Starting with the line containing "ATOM 204 N N" and going on through the line containing "ATOM 215 O O", return the lines of the data below exactly, and only those.

→ **Data items**
▬▬▬▬▬▬

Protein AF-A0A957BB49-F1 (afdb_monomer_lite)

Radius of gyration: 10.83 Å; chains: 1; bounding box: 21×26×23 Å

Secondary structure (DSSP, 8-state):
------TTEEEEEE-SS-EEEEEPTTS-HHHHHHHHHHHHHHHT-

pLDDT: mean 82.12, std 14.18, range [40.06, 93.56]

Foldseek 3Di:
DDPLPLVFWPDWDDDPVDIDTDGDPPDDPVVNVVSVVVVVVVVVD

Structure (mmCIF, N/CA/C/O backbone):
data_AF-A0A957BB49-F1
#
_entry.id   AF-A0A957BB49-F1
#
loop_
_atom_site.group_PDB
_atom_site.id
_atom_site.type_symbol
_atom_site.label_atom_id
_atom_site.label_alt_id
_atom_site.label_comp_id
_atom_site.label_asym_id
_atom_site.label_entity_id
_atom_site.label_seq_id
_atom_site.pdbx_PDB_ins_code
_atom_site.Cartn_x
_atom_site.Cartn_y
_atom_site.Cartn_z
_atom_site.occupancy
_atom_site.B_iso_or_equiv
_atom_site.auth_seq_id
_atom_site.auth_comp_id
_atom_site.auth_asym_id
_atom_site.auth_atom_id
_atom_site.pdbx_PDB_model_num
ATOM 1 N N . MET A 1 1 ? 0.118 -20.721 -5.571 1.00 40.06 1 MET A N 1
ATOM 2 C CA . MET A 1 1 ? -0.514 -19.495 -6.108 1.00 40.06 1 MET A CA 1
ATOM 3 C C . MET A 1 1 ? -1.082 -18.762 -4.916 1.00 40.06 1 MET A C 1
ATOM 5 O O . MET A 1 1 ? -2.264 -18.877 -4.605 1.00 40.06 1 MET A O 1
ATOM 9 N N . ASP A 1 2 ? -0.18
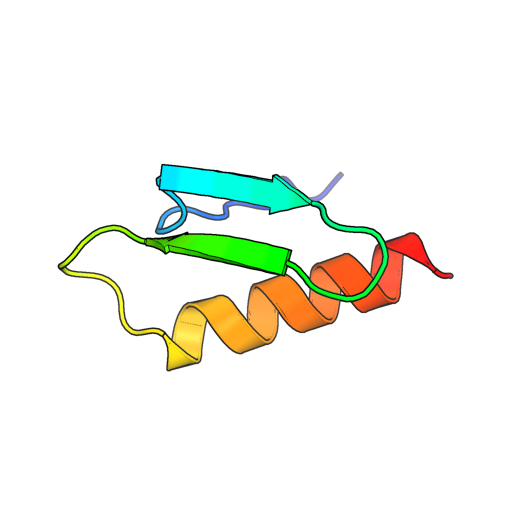7 -18.112 -4.187 1.00 45.03 2 ASP A N 1
ATOM 10 C CA . ASP A 1 2 ? -0.519 -17.335 -3.010 1.00 45.03 2 ASP A CA 1
ATOM 11 C C . ASP A 1 2 ? -1.290 -16.104 -3.470 1.00 45.03 2 ASP A C 1
ATOM 13 O O . ASP A 1 2 ? -0.804 -15.273 -4.236 1.00 45.03 2 ASP A O 1
ATOM 17 N N . LYS A 1 3 ? -2.564 -16.041 -3.080 1.00 48.16 3 LYS A N 1
ATOM 18 C CA . LYS A 1 3 ? -3.346 -14.820 -3.221 1.00 48.16 3 LYS A CA 1
ATOM 19 C C . LYS A 1 3 ? -2.689 -13.799 -2.306 1.00 48.16 3 LYS A C 1
ATOM 21 O O . LYS A 1 3 ? -2.838 -13.918 -1.094 1.00 48.16 3 LYS A O 1
ATOM 26 N N . LEU A 1 4 ? -2.009 -12.814 -2.887 1.00 50.69 4 
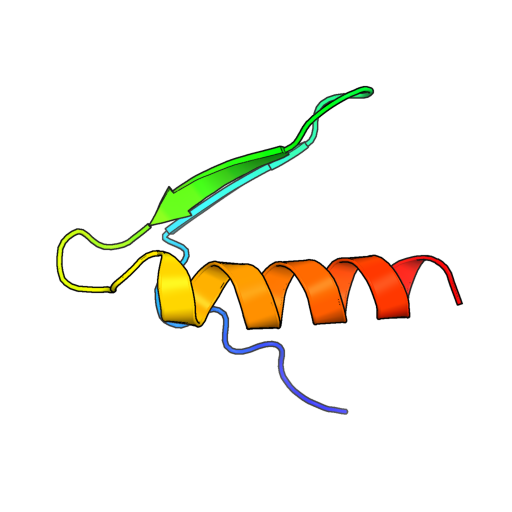LEU A N 1
ATOM 27 C CA . LEU A 1 4 ? -1.675 -11.563 -2.215 1.00 50.69 4 LEU A CA 1
ATOM 28 C C . LEU A 1 4 ? -2.974 -10.991 -1.636 1.00 50.69 4 LEU A C 1
ATOM 30 O O . LEU A 1 4 ? -3.787 -10.392 -2.342 1.00 50.69 4 LEU A O 1
ATOM 34 N N . ASN A 1 5 ? -3.229 -11.278 -0.364 1.00 52.72 5 ASN A N 1
ATOM 35 C CA . ASN A 1 5 ? -4.400 -10.802 0.339 1.00 52.72 5 ASN A CA 1
ATOM 36 C C . ASN A 1 5 ? -4.000 -9.502 1.012 1.00 52.72 5 ASN A C 1
ATOM 38 O O . ASN A 1 5 ? -3.817 -9.468 2.222 1.00 52.72 5 ASN A O 1
ATOM 42 N N . PHE A 1 6 ? -3.885 -8.435 0.220 1.00 63.16 6 PHE A N 1
ATOM 43 C CA . PHE A 1 6 ? -3.730 -7.079 0.730 1.00 63.16 6 PHE A CA 1
ATOM 44 C C . PHE A 1 6 ? -5.036 -6.634 1.413 1.00 63.16 6 PHE A C 1
ATOM 46 O O . PHE A 1 6 ? -5.670 -5.665 1.004 1.00 63.16 6 PHE A O 1
ATOM 53 N N . GLY A 1 7 ? -5.505 -
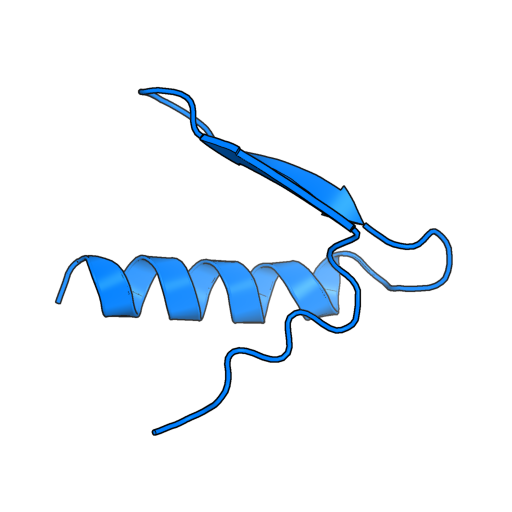7.368 2.426 1.00 66.69 7 GLY A N 1
ATOM 54 C CA . GLY A 1 7 ? -6.830 -7.228 3.032 1.00 66.69 7 GLY A CA 1
ATOM 55 C C . GLY A 1 7 ? -7.080 -5.840 3.625 1.00 66.69 7 GLY A C 1
ATOM 56 O O . GLY A 1 7 ? -8.235 -5.467 3.859 1.00 66.69 7 GLY A O 1
ATOM 57 N N . GLY A 1 8 ? -6.011 -5.065 3.822 1.00 77.56 8 GLY A N 1
ATOM 58 C CA . GLY A 1 8 ? -6.032 -3.663 4.211 1.00 77.56 8 GLY A CA 1
ATOM 59 C C . GLY A 1 8 ? -5.792 -2.647 3.097 1.00 77.56 8 GLY A C 1
ATOM 60 O O . GLY A 1 8 ? -6.017 -1.474 3.361 1.00 77.56 8 GLY A O 1
ATOM 61 N N . VAL A 1 9 ? -5.377 -3.015 1.883 1.00 85.38 9 VAL A N 1
ATOM 62 C CA . VAL A 1 9 ? -5.189 -2.052 0.782 1.00 85.38 9 VAL A CA 1
ATOM 63 C C . VAL A 1 9 ? -6.519 -1.808 0.078 1.00 85.38 9 VAL A C 1
ATOM 65 O O . VAL A 1 9 ? -7.211 -2.726 -0.349 1.00 85.38 9 VAL A O 1
ATOM 68 N N . VAL A 1 10 ? -6.877 -0.535 -0.036 1.00 88.00 10 VAL A N 1
ATOM 69 C CA . VAL A 1 10 ? -8.086 -0.054 -0.710 1.00 88.00 10 VAL A CA 1
ATOM 70 C C . VAL A 1 10 ? -7.761 0.423 -2.122 1.00 88.00 10 VAL A C 1
ATOM 72 O O . VAL A 1 10 ? -8.548 0.208 -3.038 1.00 88.00 10 VAL A O 1
ATOM 75 N N . ALA A 1 11 ? -6.603 1.059 -2.306 1.00 87.00 11 ALA A N 1
ATOM 76 C CA . ALA A 1 11 ? -6.141 1.522 -3.608 1.00 87.00 11 ALA A CA 1
ATOM 77 C C . ALA A 1 11 ? -4.611 1.512 -3.686 1.00 87.00 11 ALA A C 1
ATOM 79 O O . ALA A 1 11 ? -3.931 1.725 -2.680 1.00 87.00 11 ALA A O 1
ATOM 80 N N . LEU A 1 12 ? -4.095 1.305 -4.897 1.00 89.19 12 LEU A N 1
ATOM 81 C CA . LEU A 1 12 ? -2.675 1.322 -5.228 1.00 89.19 12 LEU A CA 1
ATOM 82 C C . LEU A 1 12 ? -2.476 2.140 -6.508 1.00 89.19 12 LEU A C 1
ATOM 84 O O . LEU A 1 12 ? -3.088 1.839 -7.533 1.00 89.19 12 LEU A O 1
ATOM 88 N N . THR A 1 13 ? -1.592 3.131 -6.452 1.00 91.75 13 THR A N 1
ATOM 89 C CA . THR A 1 13 ? -1.165 3.922 -7.609 1.00 91.75 13 THR A CA 1
ATOM 90 C C . THR A 1 13 ? 0.338 3.776 -7.784 1.00 91.75 13 THR A C 1
ATOM 92 O O . THR A 1 13 ? 1.102 3.974 -6.838 1.00 91.75 13 THR A O 1
ATOM 95 N N . ILE A 1 14 ? 0.758 3.433 -9.000 1.00 89.81 14 ILE A N 1
ATOM 96 C CA . ILE A 1 14 ? 2.163 3.227 -9.352 1.00 89.81 14 ILE A CA 1
ATOM 97 C C . ILE A 1 14 ? 2.679 4.470 -10.073 1.00 89.81 14 ILE A C 1
ATOM 99 O O . ILE A 1 14 ? 2.138 4.855 -11.111 1.00 89.81 14 ILE A O 1
ATOM 103 N N . HIS A 1 15 ? 3.737 5.069 -9.538 1.00 93.50 15 HIS A N 1
ATOM 104 C CA . HIS A 1 15 ? 4.533 6.095 -10.201 1.00 93.50 15 HIS A CA 1
ATOM 105 C C . HIS A 1 15 ? 5.914 5.526 -10.569 1.00 93.50 15 HIS A C 1
ATOM 107 O O . HIS A 1 15 ? 6.308 4.485 -10.040 1.00 93.50 15 HIS A O 1
ATOM 113 N N . PRO A 1 16 ? 6.662 6.173 -11.481 1.00 89.88 16 PRO A N 1
ATOM 114 C CA . PRO A 1 16 ? 7.976 5.681 -11.901 1.00 89.88 16 PRO A CA 1
ATOM 115 C C . PRO A 1 16 ? 8.998 5.542 -10.762 1.00 89.88 16 PRO A C 1
ATOM 117 O O . PRO A 1 16 ? 9.907 4.726 -10.860 1.00 89.88 16 PRO A O 1
ATOM 120 N N . ASP A 1 17 ? 8.866 6.341 -9.705 1.00 93.56 17 ASP A N 1
ATOM 121 C CA . ASP A 1 17 ? 9.817 6.454 -8.596 1.00 93.56 17 ASP A CA 1
ATOM 122 C
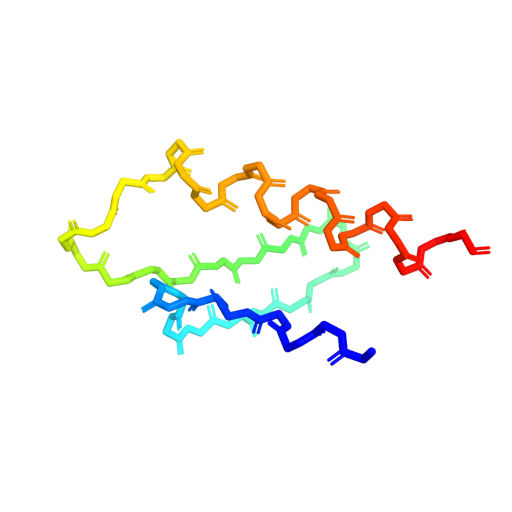 C . ASP A 1 17 ? 9.230 6.057 -7.232 1.00 93.56 17 ASP A C 1
ATOM 124 O O . ASP A 1 17 ? 9.979 5.855 -6.277 1.00 93.56 17 ASP A O 1
ATOM 128 N N . HIS A 1 18 ? 7.906 5.938 -7.117 1.00 90.00 18 HIS A N 1
ATOM 129 C CA . HIS A 1 18 ? 7.251 5.606 -5.856 1.00 90.00 18 HIS A CA 1
ATOM 130 C C . HIS A 1 18 ? 5.887 4.934 -6.047 1.00 90.00 18 HIS A C 1
ATOM 132 O O . HIS A 1 18 ? 5.295 4.928 -7.124 1.00 90.00 18 HIS A O 1
ATOM 138 N N . LEU A 1 19 ? 5.368 4.377 -4.955 1.00 90.94 19 LEU A N 1
ATOM 139 C CA . LEU A 1 19 ? 4.029 3.805 -4.876 1.00 90.94 19 LEU A CA 1
ATOM 140 C C . LEU A 1 19 ? 3.203 4.619 -3.885 1.00 90.94 19 LEU A C 1
ATOM 142 O O . LEU A 1 19 ? 3.671 4.925 -2.789 1.00 90.94 19 LEU A O 1
ATOM 146 N N . ILE A 1 20 ? 1.966 4.942 -4.252 1.00 93.19 20 ILE A N 1
ATOM 147 C CA . ILE A 1 20 ? 0.989 5.533 -3.336 1.00 93.19 20 ILE A CA 1
ATOM 148 C C . ILE A 1 20 ? -0.031 4.461 -2.994 1.00 93.19 20 ILE A C 1
ATOM 150 O O . ILE A 1 20 ? -0.673 3.887 -3.874 1.00 93.19 20 ILE A O 1
ATOM 154 N N . ILE A 1 21 ? -0.189 4.201 -1.701 1.00 91.31 21 ILE A N 1
ATOM 155 C CA . ILE A 1 21 ? -1.049 3.136 -1.197 1.00 91.31 21 ILE A CA 1
ATOM 156 C C . ILE A 1 21 ? -2.067 3.757 -0.251 1.00 91.31 21 ILE A C 1
ATOM 158 O O . ILE A 1 21 ? -1.719 4.492 0.670 1.00 91.31 21 ILE A O 1
ATOM 162 N N . THR A 1 22 ? -3.343 3.469 -0.489 1.00 92.88 22 THR A N 1
ATOM 163 C CA . THR A 1 22 ? -4.429 3.827 0.424 1.00 92.88 22 THR A CA 1
ATOM 164 C C . THR A 1 22 ? -4.826 2.583 1.190 1.00 92.88 22 THR A C 1
ATOM 166 O O . THR A 1 22 ? -5.213 1.588 0.577 1.00 92.88 22 THR A O 1
ATOM 169 N N . ARG A 1 23 ? -4.757 2.639 2.520 1.00 92.69 23 ARG A N 1
ATOM 170 C CA . ARG A 1 23 ? -5.184 1.542 3.390 1.00 92.69 23 ARG A CA 1
ATOM 171 C C . ARG A 1 23 ? -6.549 1.788 4.022 1.00 92.69 23 ARG A C 1
ATOM 173 O O . ARG A 1 23 ? -6.997 2.928 4.134 1.00 92.69 23 ARG A O 1
ATOM 180 N N . LYS A 1 24 ? -7.178 0.720 4.503 1.00 90.88 24 LYS A N 1
ATOM 181 C CA . LYS A 1 24 ? -8.315 0.794 5.415 1.00 90.88 24 LYS A CA 1
ATOM 182 C C . LYS A 1 24 ? -7.876 1.469 6.726 1.00 90.88 24 LYS A C 1
ATOM 184 O O . LYS A 1 24 ? -6.745 1.246 7.175 1.00 90.88 24 LYS A O 1
ATOM 189 N N . PRO A 1 25 ? -8.730 2.305 7.340 1.00 89.31 25 PRO A N 1
ATOM 190 C CA . PRO A 1 25 ? -8.355 3.115 8.502 1.00 89.31 25 PRO A CA 1
ATOM 191 C C . PRO A 1 25 ? -7.980 2.278 9.736 1.00 89.31 25 PRO A C 1
ATOM 193 O O . PRO A 1 25 ? -7.124 2.695 10.513 1.00 89.31 25 PRO A O 1
ATOM 196 N N . ASP A 1 26 ? -8.564 1.093 9.875 1.00 91.56 26 ASP A N 1
ATOM 197 C CA . ASP A 1 26 ? -8.415 0.135 10.975 1.00 91.56 26 ASP A CA 1
ATOM 198 C C . ASP A 1 26 ? -7.196 -0.796 10.858 1.00 91.56 26 ASP A C 1
ATOM 200 O O . ASP A 1 26 ? -6.891 -1.525 11.798 1.00 91.56 26 ASP A O 1
ATOM 204 N N . VAL A 1 27 ? -6.477 -0.766 9.734 1.00 88.19 27 VAL A N 1
ATOM 205 C CA . VAL A 1 27 ? -5.317 -1.640 9.499 1.00 88.19 27 VAL A CA 1
ATOM 206 C C . VAL A 1 27 ? -4.014 -0.902 9.786 1.00 88.19 27 VAL A C 1
ATOM 208 O O . VAL A 1 27 ? -3.806 0.187 9.268 1.00 88.19 27 VAL A O 1
ATOM 211 N N . ASP A 1 28 ? -3.108 -1.483 10.570 1.00 88.69 28 ASP A N 1
ATOM 212 C CA . ASP A 1 28 ? -1.795 -0.877 10.818 1.00 88.69 28 ASP A CA 1
ATOM 213 C C . ASP A 1 28 ? -0.907 -0.919 9.558 1.00 88.69 28 ASP A C 1
ATOM 215 O O . ASP A 1 28 ? -0.866 -1.913 8.829 1.00 88.69 28 ASP A O 1
ATOM 219 N N . TRP A 1 29 ? -0.163 0.162 9.321 1.00 89.06 29 TRP A N 1
ATOM 220 C CA . TRP A 1 29 ? 0.840 0.222 8.262 1.00 89.06 29 TRP A CA 1
ATOM 221 C C . TRP A 1 29 ? 1.950 -0.806 8.449 1.00 89.06 29 TRP A C 1
ATOM 223 O O . TRP A 1 29 ? 2.433 -1.320 7.448 1.00 89.06 29 TRP A O 1
ATOM 233 N N . VAL A 1 30 ? 2.327 -1.133 9.689 1.00 87.62 30 VAL A N 1
ATOM 234 C CA . VAL A 1 30 ? 3.396 -2.108 9.964 1.00 87.62 30 VAL A CA 1
ATOM 235 C C . VAL A 1 30 ? 3.095 -3.459 9.311 1.00 87.62 30 VAL A C 1
ATOM 237 O O . VAL A 1 30 ? 3.969 -4.038 8.681 1.00 87.62 30 VAL A O 1
ATOM 240 N N . VAL A 1 31 ? 1.842 -3.915 9.387 1.00 84.06 31 VAL A N 1
ATOM 241 C CA . VAL A 1 31 ? 1.412 -5.194 8.796 1.00 8
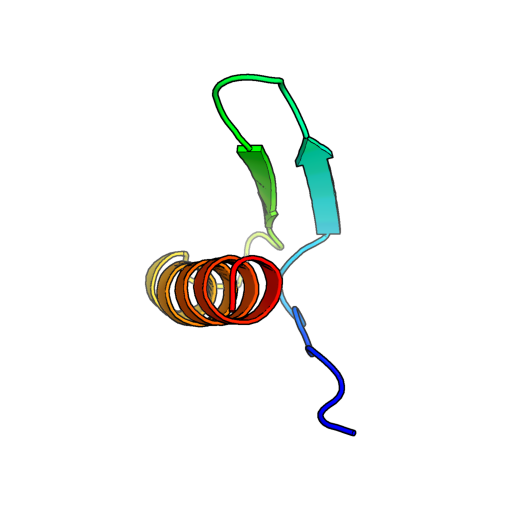4.06 31 VAL A CA 1
ATOM 242 C C . VAL A 1 31 ? 1.458 -5.141 7.268 1.00 84.06 31 VAL A C 1
ATOM 244 O O . VAL A 1 31 ? 1.876 -6.092 6.620 1.00 84.06 31 VAL A O 1
ATOM 247 N N . LEU A 1 32 ? 1.048 -4.013 6.684 1.00 87.75 32 LEU A N 1
ATOM 248 C CA . LEU A 1 32 ? 0.996 -3.847 5.232 1.00 87.75 32 LEU A CA 1
ATOM 249 C C . LEU A 1 32 ? 2.380 -3.679 4.605 1.00 87.75 32 LEU A C 1
ATOM 251 O O . LEU A 1 32 ? 2.600 -4.166 3.501 1.00 87.75 32 LEU A O 1
ATOM 255 N N . ILE A 1 33 ? 3.297 -2.973 5.272 1.00 89.19 33 ILE A N 1
ATOM 256 C CA . ILE A 1 33 ? 4.631 -2.686 4.732 1.00 89.19 33 ILE A CA 1
ATOM 257 C C . ILE A 1 33 ? 5.383 -3.985 4.444 1.00 89.19 33 ILE A C 1
ATOM 259 O O . ILE A 1 33 ? 5.929 -4.110 3.351 1.00 89.19 33 ILE A O 1
ATOM 263 N N . ASP A 1 34 ? 5.363 -4.951 5.365 1.00 86.50 34 ASP A N 1
ATOM 264 C CA . ASP A 1 34 ? 6.049 -6.232 5.171 1.00 86.50 34 ASP A CA 1
ATOM 265 C C . ASP A 1 34 ? 5.500 -6.978 3.944 1.00 86.50 34 ASP A C 1
ATOM 267 O O . ASP A 1 34 ? 6.271 -7.352 3.059 1.00 86.50 34 ASP A O 1
ATOM 271 N N . GLU A 1 35 ? 4.172 -7.088 3.820 1.00 86.00 35 GLU A N 1
ATOM 272 C CA . GLU A 1 35 ? 3.515 -7.735 2.674 1.00 86.00 35 GLU A CA 1
ATOM 273 C C . GLU A 1 35 ? 3.803 -7.020 1.345 1.00 86.00 35 GLU A C 1
ATOM 275 O O . GLU A 1 35 ? 4.063 -7.659 0.325 1.00 86.00 35 GLU A O 1
ATOM 280 N N . ILE A 1 36 ? 3.766 -5.684 1.339 1.00 87.56 36 ILE A N 1
ATOM 281 C CA . ILE A 1 36 ? 4.054 -4.876 0.149 1.00 87.56 36 ILE A CA 1
ATOM 282 C C . ILE A 1 36 ? 5.519 -5.050 -0.254 1.00 87.56 36 ILE A C 1
ATOM 284 O O . ILE A 1 36 ? 5.817 -5.232 -1.433 1.00 87.56 36 ILE A O 1
ATOM 288 N N . CYS A 1 37 ? 6.441 -5.016 0.705 1.00 87.69 37 CYS A N 1
ATOM 289 C CA . CYS A 1 37 ? 7.860 -5.214 0.451 1.00 87.69 37 CYS A CA 1
ATOM 290 C C . CYS A 1 37 ? 8.167 -6.628 -0.052 1.00 87.69 37 CYS A C 1
ATOM 292 O O . CYS A 1 37 ? 9.014 -6.769 -0.934 1.00 87.69 37 CYS A O 1
ATOM 294 N N . ASP A 1 38 ? 7.502 -7.656 0.479 1.00 88.31 38 ASP A N 1
ATOM 295 C CA . ASP A 1 38 ? 7.608 -9.031 -0.016 1.00 88.31 38 ASP A CA 1
ATOM 296 C C . ASP A 1 38 ? 7.086 -9.142 -1.454 1.00 88.31 38 ASP A C 1
ATOM 298 O O . ASP A 1 38 ? 7.788 -9.662 -2.318 1.00 88.31 38 ASP A O 1
ATOM 302 N N . ALA A 1 39 ? 5.913 -8.574 -1.746 1.00 85.94 39 ALA A N 1
ATOM 303 C CA . ALA A 1 39 ? 5.326 -8.592 -3.086 1.00 85.94 39 ALA A CA 1
ATOM 304 C C . ALA A 1 39 ? 6.182 -7.842 -4.121 1.00 85.94 39 ALA A C 1
ATOM 306 O O . ALA A 1 39 ? 6.337 -8.297 -5.253 1.00 85.94 39 ALA A O 1
ATOM 307 N N . ILE A 1 40 ? 6.760 -6.697 -3.741 1.00 87.50 40 ILE A N 1
ATOM 308 C CA . ILE A 1 40 ? 7.689 -5.957 -4.603 1.00 87.50 40 ILE A CA 1
ATOM 309 C C . ILE A 1 40 ? 8.938 -6.799 -4.859 1.00 87.50 40 ILE A C 1
ATOM 311 O O . ILE A 1 40 ? 9.382 -6.879 -5.999 1.00 87.50 40 ILE A O 1
ATOM 315 N N . ARG A 1 41 ? 9.503 -7.436 -3.826 1.00 88.31 41 ARG A N 1
ATOM 316 C CA . ARG A 1 41 ? 10.675 -8.308 -3.987 1.00 88.31 41 ARG A CA 1
ATOM 317 C C . ARG A 1 41 ? 10.392 -9.472 -4.935 1.00 88.31 41 ARG A C 1
ATOM 319 O O . ARG A 1 41 ? 11.223 -9.725 -5.797 1.00 88.31 41 ARG A O 1
ATOM 326 N N . ASP A 1 42 ? 9.237 -10.118 -4.803 1.00 87.31 42 ASP A N 1
ATOM 327 C CA . ASP A 1 42 ? 8.812 -11.219 -5.678 1.00 87.31 42 ASP A CA 1
ATOM 328 C C . ASP A 1 42 ? 8.639 -10.768 -7.136 1.00 87.31 42 ASP A C 1
ATOM 330 O O . ASP A 1 42 ? 9.061 -11.458 -8.051 1.00 87.31 42 ASP A O 1
ATOM 334 N N . PHE A 1 43 ? 8.104 -9.566 -7.377 1.00 81.31 43 PHE A N 1
ATOM 335 C CA . PHE A 1 43 ? 7.926 -9.044 -8.738 1.00 81.31 43 PHE A CA 1
ATOM 336 C C . PHE A 1 43 ? 9.243 -8.833 -9.509 1.00 81.31 43 PHE A C 1
ATOM 338 O O . PHE A 1 43 ? 9.249 -8.874 -10.740 1.00 81.31 43 PHE A O 1
ATOM 345 N N . TYR A 1 44 ? 10.344 -8.557 -8.807 1.00 76.88 44 TYR A N 1
ATOM 346 C CA . TYR A 1 44 ? 11.653 -8.306 -9.421 1.00 76.88 44 TYR A CA 1
ATOM 347 C C . TYR A 1 44 ? 12.551 -9.553 -9.525 1.00 76.88 44 TYR A C 1
ATOM 349 O O . TYR A 1 44 ? 13.649 -9.438 -10.079 1.00 76.88 44 TYR A O 1
ATOM 357 N N . LEU A 1 45 ? 12.122 -10.705 -8.998 1.00 62.62 45 LEU A N 1
ATOM 358 C CA . LEU A 1 45 ? 12.837 -11.989 -9.061 1.00 62.62 45 LEU A CA 1
ATOM 359 C C . LEU A 1 45 ? 12.260 -12.904 -10.150 1.00 62.62 45 LEU A C 1
ATOM 361 O O . LEU A 1 45 ? 13.069 -13.676 -10.717 1.00
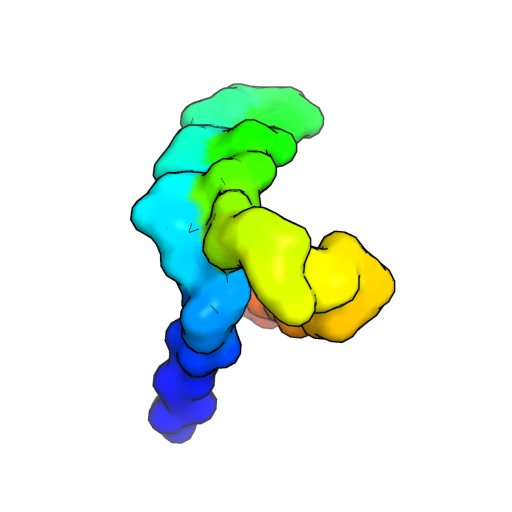 62.62 45 LEU A O 1
#

Sequence (45 aa):
MDKLNFGGVVALTIHPDHLIITRKPDVDWVVLIDEICDAIRDFYL

▬▬▬▬▬▬

→ **Response area**
ATOM 204 N N . VAL A 1 27 ? -6.477 -0.766 9.734 1.00 88.19 27 VAL A N 1
ATOM 205 C CA . VAL A 1 27 ? -5.317 -1.640 9.499 1.00 88.19 27 VAL A CA 1
ATOM 206 C C . VAL A 1 27 ? -4.014 -0.902 9.786 1.00 88.19 27 VAL A C 1
ATOM 208 O O . VAL A 1 27 ? -3.806 0.187 9.268 1.00 88.19 27 VAL A O 1
ATOM 211 N N . ASP A 1 28 ? -3.108 -1.483 10.570 1.00 88.69 28 ASP A N 1
ATOM 212 C CA . ASP A 1 28 ? -1.795 -0.877 10.818 1.00 88.69 28 ASP A CA 1
ATOM 213 C C . ASP A 1 28 ? -0.907 -0.919 9.558 1.00 88.69 28 ASP A C 1
ATOM 215 O O . ASP A 1 28 ? -0.866 -1.913 8.829 1.00 88.69 28 ASP A O 1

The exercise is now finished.